Dr. Alabi is a biomedical engineer, whose work focuses on how to assemble synthetic macromolecules with precise control. His work is applicable both to creating new tools for research and to more efficient drug delivery.

Dr. Alabi received a B.S. from NYU and a B.E. from the Stevens Institute of Technology, before pursuing a Ph.D. at the California Institute of Technology and a postdoctoral fellowship at MIT. He has been a professor at Cornell since 2013. Since then, he has received an early-career faculty grant from the National Science Foundation and was named Professor of the Year by the Cornell chapter of Tau Beta Pi (an engineering honors society).

Delivering drugs to the affected part of the body remains a challenge in medicine: for instance, getting a chemotherapy drug to attack tumor cells without too much harm to healthy tissue. One attractive strategy is to use a “linker” to attach the drug to an antibody that recognizes only tumor cells. The antibody seeks out the tumor cells, bringing along the drug, which is then activated by breaking the linker. In this system, it would be important that the drug stays inactive until it reaches the tumor and that it becomes active once it gets there.

Often, engineers will test different linkers in an artificial system, where they have a lot of control and where it’s easy to see the results. However, these artificial environments are a lot simpler than what happens inside a real body, and so linkers that work really well in these tests don’t necessarily translate to working for real.

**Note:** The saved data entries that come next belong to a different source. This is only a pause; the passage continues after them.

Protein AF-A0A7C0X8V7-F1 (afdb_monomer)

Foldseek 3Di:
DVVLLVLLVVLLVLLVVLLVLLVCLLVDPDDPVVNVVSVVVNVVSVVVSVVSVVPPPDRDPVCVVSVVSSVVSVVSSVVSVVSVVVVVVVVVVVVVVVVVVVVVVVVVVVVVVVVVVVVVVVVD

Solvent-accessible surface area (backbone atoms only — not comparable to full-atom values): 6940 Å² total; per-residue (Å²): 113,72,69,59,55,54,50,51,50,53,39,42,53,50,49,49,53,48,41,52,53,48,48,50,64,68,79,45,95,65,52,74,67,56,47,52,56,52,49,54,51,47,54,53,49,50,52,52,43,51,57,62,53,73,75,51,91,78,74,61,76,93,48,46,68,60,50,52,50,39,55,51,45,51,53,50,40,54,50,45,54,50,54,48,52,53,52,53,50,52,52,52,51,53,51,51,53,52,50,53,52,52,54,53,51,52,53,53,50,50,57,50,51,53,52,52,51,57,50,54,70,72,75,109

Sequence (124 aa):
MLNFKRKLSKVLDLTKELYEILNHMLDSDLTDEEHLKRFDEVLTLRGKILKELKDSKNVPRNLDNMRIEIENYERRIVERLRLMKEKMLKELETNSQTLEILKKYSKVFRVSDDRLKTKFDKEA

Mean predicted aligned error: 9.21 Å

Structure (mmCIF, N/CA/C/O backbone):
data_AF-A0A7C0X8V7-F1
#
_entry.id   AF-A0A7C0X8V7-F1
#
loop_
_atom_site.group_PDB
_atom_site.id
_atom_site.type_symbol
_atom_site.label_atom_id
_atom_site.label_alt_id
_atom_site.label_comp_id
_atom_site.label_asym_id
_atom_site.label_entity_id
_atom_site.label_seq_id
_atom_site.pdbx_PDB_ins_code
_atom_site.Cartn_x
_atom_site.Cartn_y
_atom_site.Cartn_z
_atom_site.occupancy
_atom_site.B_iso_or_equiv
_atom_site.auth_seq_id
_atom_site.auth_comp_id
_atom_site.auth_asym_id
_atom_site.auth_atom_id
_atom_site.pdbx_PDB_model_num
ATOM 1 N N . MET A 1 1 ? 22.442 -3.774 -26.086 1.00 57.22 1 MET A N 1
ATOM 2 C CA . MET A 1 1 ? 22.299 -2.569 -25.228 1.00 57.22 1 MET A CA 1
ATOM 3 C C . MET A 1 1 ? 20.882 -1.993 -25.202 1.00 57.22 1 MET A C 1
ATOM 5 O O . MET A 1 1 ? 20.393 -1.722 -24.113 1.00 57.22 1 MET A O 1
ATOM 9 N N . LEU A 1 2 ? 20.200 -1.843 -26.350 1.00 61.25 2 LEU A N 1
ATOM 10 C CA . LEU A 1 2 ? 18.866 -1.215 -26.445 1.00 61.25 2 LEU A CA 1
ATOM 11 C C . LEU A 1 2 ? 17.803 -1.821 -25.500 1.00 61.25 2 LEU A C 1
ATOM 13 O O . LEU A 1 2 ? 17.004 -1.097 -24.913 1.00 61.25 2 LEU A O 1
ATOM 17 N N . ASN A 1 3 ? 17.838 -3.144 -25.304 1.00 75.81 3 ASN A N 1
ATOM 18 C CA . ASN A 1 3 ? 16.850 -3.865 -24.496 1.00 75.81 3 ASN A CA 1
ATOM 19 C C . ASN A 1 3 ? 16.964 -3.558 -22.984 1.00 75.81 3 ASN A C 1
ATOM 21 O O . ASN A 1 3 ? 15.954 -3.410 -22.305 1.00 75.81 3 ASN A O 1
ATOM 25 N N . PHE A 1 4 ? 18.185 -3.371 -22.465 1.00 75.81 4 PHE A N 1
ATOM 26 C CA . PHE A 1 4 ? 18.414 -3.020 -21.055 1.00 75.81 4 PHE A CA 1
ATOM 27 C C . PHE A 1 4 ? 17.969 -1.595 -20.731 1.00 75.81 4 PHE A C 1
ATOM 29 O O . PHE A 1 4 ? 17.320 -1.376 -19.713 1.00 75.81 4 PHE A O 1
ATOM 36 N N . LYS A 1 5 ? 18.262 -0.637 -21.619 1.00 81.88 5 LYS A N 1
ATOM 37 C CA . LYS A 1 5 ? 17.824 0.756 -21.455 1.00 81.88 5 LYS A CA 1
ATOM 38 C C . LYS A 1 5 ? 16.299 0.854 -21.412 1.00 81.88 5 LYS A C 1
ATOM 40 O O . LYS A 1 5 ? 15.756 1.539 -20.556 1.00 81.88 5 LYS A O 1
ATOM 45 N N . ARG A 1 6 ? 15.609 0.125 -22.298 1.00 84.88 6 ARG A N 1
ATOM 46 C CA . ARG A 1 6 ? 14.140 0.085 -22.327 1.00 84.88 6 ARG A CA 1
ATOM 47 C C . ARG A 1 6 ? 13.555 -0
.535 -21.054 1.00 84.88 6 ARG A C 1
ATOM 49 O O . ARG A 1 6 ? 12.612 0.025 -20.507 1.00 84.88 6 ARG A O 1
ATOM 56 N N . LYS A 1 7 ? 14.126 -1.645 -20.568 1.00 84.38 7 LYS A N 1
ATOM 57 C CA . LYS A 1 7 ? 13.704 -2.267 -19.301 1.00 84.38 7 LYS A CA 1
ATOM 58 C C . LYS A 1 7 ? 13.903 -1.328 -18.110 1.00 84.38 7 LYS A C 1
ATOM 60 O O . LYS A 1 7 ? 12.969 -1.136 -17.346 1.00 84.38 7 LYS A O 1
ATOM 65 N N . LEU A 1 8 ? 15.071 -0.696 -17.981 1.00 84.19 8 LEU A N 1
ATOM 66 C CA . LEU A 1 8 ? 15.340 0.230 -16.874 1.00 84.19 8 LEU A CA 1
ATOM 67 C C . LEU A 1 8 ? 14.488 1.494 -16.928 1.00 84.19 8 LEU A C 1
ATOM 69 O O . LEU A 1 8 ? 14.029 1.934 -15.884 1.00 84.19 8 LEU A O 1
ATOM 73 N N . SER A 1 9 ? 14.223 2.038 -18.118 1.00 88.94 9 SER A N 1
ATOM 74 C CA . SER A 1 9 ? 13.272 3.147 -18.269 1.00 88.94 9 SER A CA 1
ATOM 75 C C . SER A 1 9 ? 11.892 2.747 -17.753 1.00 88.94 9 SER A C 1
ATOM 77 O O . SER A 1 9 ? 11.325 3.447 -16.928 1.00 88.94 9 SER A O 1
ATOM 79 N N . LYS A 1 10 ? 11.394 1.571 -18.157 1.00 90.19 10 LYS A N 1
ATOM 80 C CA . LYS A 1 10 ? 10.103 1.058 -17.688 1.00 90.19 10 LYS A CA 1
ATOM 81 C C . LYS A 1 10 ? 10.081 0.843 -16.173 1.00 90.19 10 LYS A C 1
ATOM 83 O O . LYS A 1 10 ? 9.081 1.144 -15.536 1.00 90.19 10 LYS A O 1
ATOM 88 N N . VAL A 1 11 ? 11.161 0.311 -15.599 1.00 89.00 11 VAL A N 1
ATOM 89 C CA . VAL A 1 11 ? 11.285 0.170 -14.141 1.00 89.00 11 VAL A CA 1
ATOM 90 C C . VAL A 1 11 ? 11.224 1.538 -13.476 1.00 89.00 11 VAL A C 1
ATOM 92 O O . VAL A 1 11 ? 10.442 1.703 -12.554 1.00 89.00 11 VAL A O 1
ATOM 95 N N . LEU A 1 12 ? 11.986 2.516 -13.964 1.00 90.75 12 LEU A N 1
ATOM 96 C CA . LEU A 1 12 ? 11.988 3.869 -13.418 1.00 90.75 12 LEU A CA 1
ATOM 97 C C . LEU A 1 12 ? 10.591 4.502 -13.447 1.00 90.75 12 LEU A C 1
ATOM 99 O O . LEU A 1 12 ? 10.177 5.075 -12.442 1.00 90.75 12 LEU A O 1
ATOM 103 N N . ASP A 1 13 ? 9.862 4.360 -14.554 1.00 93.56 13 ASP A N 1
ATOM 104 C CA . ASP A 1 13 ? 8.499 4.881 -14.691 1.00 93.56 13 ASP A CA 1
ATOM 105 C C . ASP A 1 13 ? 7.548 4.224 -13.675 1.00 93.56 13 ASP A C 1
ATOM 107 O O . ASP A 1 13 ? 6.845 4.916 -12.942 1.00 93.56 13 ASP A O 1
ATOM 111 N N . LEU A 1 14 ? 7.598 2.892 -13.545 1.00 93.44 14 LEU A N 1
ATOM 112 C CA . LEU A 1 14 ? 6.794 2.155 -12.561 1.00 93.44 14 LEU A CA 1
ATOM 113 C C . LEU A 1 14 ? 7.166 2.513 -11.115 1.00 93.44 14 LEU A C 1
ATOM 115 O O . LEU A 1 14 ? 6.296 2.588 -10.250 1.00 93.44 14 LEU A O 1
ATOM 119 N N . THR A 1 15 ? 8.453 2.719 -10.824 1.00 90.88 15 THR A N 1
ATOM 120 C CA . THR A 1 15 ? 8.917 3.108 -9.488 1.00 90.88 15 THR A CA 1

Dr. Alabi and his lab recently developed a strategy to better study and compare different kinds of linkers. They built a linker that contains two fluorescent dyes. When the linker is intact, the two dyes are too close together and they basically cancel each other out. However, when the linker is broken, the dye becomes visible, allowing researchers to watch when the linker breaks using a microscope.

To show that this is useful, they attached their new linker to an antibody against HER2, a protein that is present at abnormally high levels on the surface of some breast cancer cells. They treated breast cancer cells with this antibody-linker molecule and were able to use the dye to watch it enter into the cells and measure how long it was active before it was degraded.